(Dataset entries)
-=-=-

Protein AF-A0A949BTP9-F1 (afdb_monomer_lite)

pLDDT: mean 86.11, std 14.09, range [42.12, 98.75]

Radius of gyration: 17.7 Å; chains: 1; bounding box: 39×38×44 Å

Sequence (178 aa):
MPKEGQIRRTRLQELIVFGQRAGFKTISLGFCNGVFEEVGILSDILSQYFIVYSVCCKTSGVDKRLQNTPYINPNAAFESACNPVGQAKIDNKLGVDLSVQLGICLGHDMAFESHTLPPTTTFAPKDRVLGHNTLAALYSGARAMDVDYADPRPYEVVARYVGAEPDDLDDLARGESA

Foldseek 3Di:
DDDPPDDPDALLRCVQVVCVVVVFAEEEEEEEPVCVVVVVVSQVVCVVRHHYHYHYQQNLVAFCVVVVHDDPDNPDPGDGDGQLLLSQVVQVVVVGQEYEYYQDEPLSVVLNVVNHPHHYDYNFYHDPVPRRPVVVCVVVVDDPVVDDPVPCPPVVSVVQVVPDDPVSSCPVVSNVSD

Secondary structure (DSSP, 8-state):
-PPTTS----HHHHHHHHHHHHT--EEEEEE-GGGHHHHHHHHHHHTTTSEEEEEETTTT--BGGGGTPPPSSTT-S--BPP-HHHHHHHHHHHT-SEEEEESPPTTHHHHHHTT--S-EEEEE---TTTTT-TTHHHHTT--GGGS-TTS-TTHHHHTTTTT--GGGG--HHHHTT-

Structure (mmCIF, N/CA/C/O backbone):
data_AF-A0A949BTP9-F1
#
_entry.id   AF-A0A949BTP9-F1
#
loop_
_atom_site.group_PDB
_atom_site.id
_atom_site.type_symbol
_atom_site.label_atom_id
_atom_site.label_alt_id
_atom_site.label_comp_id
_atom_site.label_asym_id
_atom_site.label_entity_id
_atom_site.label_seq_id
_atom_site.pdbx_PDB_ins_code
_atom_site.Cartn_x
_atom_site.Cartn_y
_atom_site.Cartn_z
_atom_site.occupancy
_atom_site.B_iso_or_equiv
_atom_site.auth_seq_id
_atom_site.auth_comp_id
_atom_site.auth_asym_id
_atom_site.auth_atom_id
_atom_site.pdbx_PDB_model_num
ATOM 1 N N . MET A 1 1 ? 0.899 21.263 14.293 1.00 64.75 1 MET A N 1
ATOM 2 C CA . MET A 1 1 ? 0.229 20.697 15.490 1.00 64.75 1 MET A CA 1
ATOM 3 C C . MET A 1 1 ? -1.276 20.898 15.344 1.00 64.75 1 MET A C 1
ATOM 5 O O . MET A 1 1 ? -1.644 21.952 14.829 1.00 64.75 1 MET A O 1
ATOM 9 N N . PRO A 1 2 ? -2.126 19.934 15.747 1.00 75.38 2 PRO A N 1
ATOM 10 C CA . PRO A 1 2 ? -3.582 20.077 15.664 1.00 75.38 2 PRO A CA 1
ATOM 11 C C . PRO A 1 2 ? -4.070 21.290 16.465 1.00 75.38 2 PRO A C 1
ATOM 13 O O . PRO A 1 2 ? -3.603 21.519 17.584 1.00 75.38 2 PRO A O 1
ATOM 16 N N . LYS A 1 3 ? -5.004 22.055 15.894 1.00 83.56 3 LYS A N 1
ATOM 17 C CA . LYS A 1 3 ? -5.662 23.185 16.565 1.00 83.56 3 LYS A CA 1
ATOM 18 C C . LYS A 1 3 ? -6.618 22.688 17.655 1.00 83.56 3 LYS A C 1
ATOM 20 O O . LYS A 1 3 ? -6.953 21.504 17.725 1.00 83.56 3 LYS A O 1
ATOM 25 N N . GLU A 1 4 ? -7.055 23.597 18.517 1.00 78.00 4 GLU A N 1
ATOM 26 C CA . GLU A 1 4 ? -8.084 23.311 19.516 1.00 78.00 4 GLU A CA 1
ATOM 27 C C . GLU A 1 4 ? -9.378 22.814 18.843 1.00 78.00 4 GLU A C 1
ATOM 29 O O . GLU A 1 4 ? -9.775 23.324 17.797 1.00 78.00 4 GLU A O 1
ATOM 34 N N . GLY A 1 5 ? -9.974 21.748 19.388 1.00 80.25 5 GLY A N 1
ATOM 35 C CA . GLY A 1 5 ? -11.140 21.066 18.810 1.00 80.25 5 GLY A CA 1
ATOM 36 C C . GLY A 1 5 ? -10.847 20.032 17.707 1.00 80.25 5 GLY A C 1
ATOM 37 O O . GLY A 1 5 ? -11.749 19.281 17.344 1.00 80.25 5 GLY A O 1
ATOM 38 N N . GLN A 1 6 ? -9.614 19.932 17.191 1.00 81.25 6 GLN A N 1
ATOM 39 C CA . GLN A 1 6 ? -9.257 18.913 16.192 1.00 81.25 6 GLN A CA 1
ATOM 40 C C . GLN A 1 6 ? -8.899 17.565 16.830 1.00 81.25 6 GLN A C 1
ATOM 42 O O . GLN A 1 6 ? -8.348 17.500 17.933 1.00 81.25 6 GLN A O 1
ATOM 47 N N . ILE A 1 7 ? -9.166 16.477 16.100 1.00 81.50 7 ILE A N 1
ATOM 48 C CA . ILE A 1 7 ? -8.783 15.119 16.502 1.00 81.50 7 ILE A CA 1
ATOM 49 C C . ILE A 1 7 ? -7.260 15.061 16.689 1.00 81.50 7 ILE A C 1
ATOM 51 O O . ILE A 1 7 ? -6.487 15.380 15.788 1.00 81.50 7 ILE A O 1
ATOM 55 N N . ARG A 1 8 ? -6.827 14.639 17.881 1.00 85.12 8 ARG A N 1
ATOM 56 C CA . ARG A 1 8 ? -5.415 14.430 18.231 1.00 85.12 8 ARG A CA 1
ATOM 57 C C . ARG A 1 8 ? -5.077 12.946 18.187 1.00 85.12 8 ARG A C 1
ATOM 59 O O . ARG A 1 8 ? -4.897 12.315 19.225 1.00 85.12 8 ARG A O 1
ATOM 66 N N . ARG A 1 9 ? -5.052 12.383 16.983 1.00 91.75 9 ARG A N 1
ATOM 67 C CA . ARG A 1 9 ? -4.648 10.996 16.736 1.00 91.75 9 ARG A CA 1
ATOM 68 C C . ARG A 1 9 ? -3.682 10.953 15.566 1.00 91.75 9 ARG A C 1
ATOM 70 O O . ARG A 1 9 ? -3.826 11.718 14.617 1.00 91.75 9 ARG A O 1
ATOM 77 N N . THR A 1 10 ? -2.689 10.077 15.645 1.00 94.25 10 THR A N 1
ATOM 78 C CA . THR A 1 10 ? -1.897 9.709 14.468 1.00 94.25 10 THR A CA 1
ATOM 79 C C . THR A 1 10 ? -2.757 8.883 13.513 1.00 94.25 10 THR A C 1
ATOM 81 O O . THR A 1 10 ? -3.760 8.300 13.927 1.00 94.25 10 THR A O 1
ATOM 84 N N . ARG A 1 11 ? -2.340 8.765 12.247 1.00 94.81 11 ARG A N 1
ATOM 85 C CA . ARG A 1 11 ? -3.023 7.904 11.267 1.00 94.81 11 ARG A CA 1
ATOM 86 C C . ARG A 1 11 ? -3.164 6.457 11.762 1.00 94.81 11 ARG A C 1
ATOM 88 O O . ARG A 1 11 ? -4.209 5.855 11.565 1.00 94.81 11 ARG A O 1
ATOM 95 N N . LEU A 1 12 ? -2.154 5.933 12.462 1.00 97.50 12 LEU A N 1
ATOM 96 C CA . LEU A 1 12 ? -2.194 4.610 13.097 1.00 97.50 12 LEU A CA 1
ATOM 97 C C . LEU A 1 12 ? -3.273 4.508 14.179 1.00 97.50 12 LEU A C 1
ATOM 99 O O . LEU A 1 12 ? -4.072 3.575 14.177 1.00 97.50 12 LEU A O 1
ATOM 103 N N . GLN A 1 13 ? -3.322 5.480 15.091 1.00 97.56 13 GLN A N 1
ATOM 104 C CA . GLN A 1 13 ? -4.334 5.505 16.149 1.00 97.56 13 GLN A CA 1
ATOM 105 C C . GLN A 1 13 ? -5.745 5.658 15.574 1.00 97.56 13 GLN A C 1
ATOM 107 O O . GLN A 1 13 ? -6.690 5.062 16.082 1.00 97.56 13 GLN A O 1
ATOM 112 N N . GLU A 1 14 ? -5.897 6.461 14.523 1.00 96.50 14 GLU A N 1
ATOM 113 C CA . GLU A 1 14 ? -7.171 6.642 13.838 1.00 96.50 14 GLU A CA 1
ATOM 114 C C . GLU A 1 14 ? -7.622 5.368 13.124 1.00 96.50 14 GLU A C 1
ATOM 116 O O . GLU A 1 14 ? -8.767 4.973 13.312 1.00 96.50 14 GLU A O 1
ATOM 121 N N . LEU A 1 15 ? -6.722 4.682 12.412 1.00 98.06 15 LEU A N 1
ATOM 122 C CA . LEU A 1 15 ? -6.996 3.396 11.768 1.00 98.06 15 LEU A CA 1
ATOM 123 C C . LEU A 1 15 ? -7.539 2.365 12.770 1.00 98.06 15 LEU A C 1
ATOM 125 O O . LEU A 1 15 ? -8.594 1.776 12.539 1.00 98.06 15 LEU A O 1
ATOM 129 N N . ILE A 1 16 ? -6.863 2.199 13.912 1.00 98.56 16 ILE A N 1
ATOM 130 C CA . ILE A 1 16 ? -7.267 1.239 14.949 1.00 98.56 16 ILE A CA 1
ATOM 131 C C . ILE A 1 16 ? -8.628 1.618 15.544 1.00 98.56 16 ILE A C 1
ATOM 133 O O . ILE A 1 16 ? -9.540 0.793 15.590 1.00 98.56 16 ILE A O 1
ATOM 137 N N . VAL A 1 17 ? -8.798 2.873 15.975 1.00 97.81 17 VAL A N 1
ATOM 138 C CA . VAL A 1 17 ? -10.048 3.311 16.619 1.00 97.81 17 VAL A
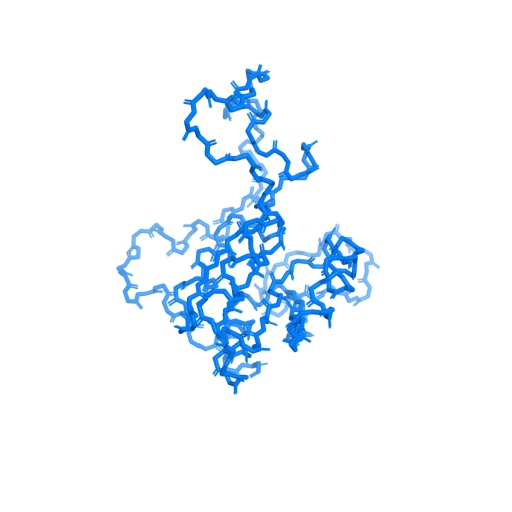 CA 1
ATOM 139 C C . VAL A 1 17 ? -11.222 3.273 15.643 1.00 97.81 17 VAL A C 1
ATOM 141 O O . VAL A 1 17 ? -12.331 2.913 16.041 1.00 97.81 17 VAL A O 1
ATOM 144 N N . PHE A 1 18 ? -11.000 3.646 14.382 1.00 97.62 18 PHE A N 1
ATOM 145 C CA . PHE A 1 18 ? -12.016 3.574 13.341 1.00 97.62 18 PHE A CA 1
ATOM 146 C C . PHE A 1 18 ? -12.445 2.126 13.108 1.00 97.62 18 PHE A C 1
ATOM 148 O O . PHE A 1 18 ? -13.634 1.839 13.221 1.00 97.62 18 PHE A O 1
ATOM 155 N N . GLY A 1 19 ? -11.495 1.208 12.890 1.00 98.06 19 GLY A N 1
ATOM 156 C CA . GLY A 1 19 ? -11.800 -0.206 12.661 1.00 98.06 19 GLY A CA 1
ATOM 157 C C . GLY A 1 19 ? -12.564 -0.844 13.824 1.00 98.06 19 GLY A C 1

-=-=-

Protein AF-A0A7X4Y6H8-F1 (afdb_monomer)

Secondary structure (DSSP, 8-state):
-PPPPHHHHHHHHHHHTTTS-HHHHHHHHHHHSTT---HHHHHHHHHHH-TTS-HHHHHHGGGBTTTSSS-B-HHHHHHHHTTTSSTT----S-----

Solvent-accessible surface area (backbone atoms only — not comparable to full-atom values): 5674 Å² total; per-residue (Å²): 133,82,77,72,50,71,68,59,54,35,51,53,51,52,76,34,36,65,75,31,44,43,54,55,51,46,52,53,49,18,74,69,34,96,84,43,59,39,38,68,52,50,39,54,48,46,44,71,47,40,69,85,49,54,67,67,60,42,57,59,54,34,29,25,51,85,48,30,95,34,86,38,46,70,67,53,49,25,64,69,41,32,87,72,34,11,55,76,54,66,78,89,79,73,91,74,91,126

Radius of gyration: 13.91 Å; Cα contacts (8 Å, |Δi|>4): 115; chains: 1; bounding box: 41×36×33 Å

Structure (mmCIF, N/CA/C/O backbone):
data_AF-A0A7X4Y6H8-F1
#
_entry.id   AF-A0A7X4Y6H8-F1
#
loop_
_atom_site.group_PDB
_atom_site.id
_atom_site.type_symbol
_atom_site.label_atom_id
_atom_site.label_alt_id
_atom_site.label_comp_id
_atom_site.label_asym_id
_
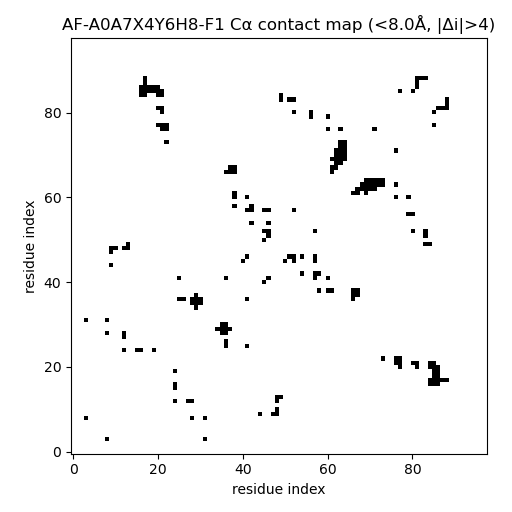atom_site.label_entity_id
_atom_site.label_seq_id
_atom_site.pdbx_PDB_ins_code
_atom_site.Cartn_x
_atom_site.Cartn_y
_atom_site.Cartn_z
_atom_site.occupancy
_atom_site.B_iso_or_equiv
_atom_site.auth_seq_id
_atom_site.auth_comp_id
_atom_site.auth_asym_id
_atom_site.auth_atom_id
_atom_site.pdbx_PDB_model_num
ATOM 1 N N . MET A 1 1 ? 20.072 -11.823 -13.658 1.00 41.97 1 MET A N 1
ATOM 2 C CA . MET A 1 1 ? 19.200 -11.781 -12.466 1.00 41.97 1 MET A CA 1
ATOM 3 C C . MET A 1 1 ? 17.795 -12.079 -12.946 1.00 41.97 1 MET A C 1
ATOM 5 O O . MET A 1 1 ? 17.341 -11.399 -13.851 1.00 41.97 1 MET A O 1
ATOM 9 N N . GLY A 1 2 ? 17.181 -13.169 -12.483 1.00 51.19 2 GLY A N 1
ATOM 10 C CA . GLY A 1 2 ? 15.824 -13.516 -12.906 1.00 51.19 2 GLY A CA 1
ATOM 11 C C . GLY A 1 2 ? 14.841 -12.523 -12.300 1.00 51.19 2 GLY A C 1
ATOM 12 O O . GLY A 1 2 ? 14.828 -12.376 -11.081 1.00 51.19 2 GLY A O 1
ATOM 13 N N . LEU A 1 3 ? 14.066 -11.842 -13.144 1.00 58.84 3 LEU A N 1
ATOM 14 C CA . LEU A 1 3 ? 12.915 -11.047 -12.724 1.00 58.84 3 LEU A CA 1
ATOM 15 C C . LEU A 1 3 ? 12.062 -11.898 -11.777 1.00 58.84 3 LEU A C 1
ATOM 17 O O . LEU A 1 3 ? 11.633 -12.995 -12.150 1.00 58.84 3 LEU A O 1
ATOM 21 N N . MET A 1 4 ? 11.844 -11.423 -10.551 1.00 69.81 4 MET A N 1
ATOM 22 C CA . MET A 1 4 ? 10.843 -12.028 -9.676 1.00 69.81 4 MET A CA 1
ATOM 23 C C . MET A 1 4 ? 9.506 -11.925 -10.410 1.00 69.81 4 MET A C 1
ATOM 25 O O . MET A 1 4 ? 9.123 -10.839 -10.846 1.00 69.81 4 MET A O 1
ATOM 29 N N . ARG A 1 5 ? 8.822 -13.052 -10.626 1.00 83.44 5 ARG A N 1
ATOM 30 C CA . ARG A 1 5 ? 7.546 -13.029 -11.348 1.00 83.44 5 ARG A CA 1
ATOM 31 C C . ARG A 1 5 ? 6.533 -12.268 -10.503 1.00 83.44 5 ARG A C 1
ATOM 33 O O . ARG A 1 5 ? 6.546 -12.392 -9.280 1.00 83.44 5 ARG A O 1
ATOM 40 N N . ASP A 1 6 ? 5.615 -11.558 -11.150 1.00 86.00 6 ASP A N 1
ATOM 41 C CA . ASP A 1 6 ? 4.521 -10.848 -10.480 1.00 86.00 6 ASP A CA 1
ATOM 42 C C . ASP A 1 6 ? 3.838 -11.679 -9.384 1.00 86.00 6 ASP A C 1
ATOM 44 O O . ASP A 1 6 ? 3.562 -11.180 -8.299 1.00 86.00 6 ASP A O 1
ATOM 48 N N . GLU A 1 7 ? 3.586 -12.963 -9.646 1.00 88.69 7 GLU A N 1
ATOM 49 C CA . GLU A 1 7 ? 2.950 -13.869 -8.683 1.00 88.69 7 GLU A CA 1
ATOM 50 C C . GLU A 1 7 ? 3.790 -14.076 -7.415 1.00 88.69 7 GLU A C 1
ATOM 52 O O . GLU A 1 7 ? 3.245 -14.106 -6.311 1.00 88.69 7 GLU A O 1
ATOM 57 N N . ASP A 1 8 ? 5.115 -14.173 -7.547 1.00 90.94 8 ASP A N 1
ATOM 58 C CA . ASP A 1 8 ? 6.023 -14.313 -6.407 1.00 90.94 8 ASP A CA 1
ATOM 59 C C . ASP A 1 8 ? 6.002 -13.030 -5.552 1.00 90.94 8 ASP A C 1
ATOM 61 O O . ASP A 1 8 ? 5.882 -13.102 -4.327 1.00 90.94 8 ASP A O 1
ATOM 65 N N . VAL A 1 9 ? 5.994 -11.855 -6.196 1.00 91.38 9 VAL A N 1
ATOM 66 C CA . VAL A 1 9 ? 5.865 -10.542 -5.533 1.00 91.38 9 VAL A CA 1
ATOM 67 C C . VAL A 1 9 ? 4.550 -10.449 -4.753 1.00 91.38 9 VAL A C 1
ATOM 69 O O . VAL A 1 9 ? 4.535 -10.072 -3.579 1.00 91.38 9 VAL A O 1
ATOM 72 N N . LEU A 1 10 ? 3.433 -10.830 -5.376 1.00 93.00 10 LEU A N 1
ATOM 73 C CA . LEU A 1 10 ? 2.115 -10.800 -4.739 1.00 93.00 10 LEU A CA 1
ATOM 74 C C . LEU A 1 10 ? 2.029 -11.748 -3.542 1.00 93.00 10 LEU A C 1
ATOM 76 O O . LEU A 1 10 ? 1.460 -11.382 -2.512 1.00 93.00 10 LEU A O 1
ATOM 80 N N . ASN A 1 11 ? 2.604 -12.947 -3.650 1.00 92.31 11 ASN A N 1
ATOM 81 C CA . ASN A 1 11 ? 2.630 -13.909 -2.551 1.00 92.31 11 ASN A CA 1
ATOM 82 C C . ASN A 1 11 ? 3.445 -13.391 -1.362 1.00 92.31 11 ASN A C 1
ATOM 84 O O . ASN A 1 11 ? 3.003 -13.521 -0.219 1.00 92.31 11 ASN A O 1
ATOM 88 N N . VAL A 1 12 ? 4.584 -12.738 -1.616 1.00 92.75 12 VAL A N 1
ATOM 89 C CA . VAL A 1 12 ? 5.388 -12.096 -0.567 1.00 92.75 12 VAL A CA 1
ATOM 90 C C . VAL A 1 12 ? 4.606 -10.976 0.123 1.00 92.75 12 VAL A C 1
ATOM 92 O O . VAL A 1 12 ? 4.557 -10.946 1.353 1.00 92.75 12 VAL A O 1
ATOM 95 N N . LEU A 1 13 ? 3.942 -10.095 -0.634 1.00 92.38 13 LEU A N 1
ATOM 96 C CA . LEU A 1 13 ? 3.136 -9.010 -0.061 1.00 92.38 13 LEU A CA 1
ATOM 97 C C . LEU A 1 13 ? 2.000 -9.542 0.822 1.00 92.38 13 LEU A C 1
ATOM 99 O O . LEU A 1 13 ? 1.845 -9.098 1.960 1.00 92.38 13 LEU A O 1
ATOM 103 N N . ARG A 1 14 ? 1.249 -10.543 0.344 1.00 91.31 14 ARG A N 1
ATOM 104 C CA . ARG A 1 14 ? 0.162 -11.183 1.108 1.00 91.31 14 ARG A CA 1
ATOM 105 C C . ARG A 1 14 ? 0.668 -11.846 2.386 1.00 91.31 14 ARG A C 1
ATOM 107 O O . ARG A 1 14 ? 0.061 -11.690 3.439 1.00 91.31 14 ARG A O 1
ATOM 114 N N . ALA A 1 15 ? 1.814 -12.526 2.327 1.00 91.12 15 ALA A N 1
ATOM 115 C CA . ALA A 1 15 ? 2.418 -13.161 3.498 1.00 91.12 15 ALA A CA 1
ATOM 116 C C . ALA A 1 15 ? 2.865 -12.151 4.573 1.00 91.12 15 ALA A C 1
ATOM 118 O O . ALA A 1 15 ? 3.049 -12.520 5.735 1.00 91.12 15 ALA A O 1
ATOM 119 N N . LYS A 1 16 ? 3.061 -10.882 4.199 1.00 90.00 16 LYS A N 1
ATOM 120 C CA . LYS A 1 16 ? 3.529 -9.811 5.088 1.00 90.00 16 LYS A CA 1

-=-=-

• _Task prompt_: When the line with "Protein AF-A0A949BTP9-F1 (afdb_monomer_lite)" is reached in the data above, start copying there, and copy each line exactly until the line with "ATOM 18 C C" has been copied; copy nothing else.

• _Output of the exercise_:
Protein AF-A0A949BTP9-F1 (afdb_monomer_lite)

pLDDT: mean 86.11, std 14.09, range [42.12, 98.75]

Radius of gyration: 17.7 Å; chains: 1; bounding box: 39×38×44 Å

Sequence (178 aa):
MPKEGQIRRTRLQELIVFGQRAGFKTISLGFCNGVFEEVGILSDILSQYFIVYSVCCKTSGVDKRLQNTPYINPNAAFESACNPVGQAKIDNKLGVDLSVQLGICLGHDMAFESHTLPPTTTFAPKDRVLGHNTLAALYSGARAMDVDYADPRPYEVVARYVGAEPDDLDDLARGESA

Foldseek 3Di:
DDDPPDDPDALLRCVQVVCVVVVFAEEEEEEEPVCVVVVVVSQVVCVVRHHYHYHYQQNLVAFCVVVVHDDPDNPDPGDGDGQLLLSQVVQVVVVGQEYEYYQDEPLSVVLNVVNHPHHYDYNFYHDPVPRRPVVVCVVVVDDPVVDDPVPCPPVVSVVQVVPDDPVSSCPVVSNVSD

Secondary structure (DSSP, 8-state):
-PPTTS----HHHHHHHHHHHHT--EEEEEE-GGGHHHHHHHHHHHTTTSEEEEEETTTT--BGGGGTPPPSSTT-S--BPP-HHHHHHHHHHHT-SEEEEESPPTTHHHHHHTT--S-EEEEE---TTTTT-TTHHHHTT--GGGS-TTS-TTHHHHTTTTT--GGGG--HHHHTT-

Structure (mmCIF, N/CA/C/O backbone):
data_AF-A0A949BTP9-F1
#
_entry.id   AF-A0A949BTP9-F1
#
loop_
_atom_site.group_PDB
_atom_site.id
_atom_site.type_symbol
_atom_site.label_atom_id
_atom_site.label_alt_id
_atom_site.label_comp_id
_atom_site.label_asym_id
_atom_site.label_entity_id
_atom_site.label_seq_id
_atom_site.pdbx_PDB_ins_code
_atom_site.Cartn_x
_atom_site.Cartn_y
_atom_site.Cartn_z
_atom_site.occupancy
_atom_site.B_iso_or_equiv
_atom_site.auth_seq_id
_atom_site.auth_comp_id
_atom_site.auth_asym_id
_atom_site.auth_atom_id
_atom_site.pdbx_PDB_model_num
ATOM 1 N N . MET A 1 1 ? 0.899 21.263 14.293 1.00 64.75 1 MET A N 1
ATOM 2 C CA . MET A 1 1 ? 0.229 20.697 15.490 1.00 64.75 1 MET A CA 1
ATOM 3 C C . MET A 1 1 ? -1.276 20.898 15.344 1.00 64.75 1 MET A C 1
ATOM 5 O O . MET A 1 1 ? -1.644 21.952 14.829 1.00 64.75 1 MET A O 1
ATOM 9 N N . PRO A 1 2 ? -2.126 19.934 15.747 1.00 75.38 2 PRO A N 1
ATOM 10 C CA . PRO A 1 2 ? -3.582 20.077 15.664 1.00 75.38 2 PRO A CA 1
ATOM 11 C C . PRO A 1 2 ? -4.070 21.290 16.465 1.00 75.38 2 PRO A C 1
ATOM 13 O O . PRO A 1 2 ? -3.603 21.519 17.584 1.00 75.38 2 PRO A O 1
ATOM 16 N N . LYS A 1 3 ? -5.004 22.055 15.894 1.00 83.56 3 LYS A N 1
ATOM 17 C CA . LYS A 1 3 ? -5.662 23.185 16.565 1.00 83.56 3 LYS A CA 1
ATOM 18 C C . LYS A 1 3 ? -6.618 22.688 17.655 1.00 83.56 3 LYS A C 1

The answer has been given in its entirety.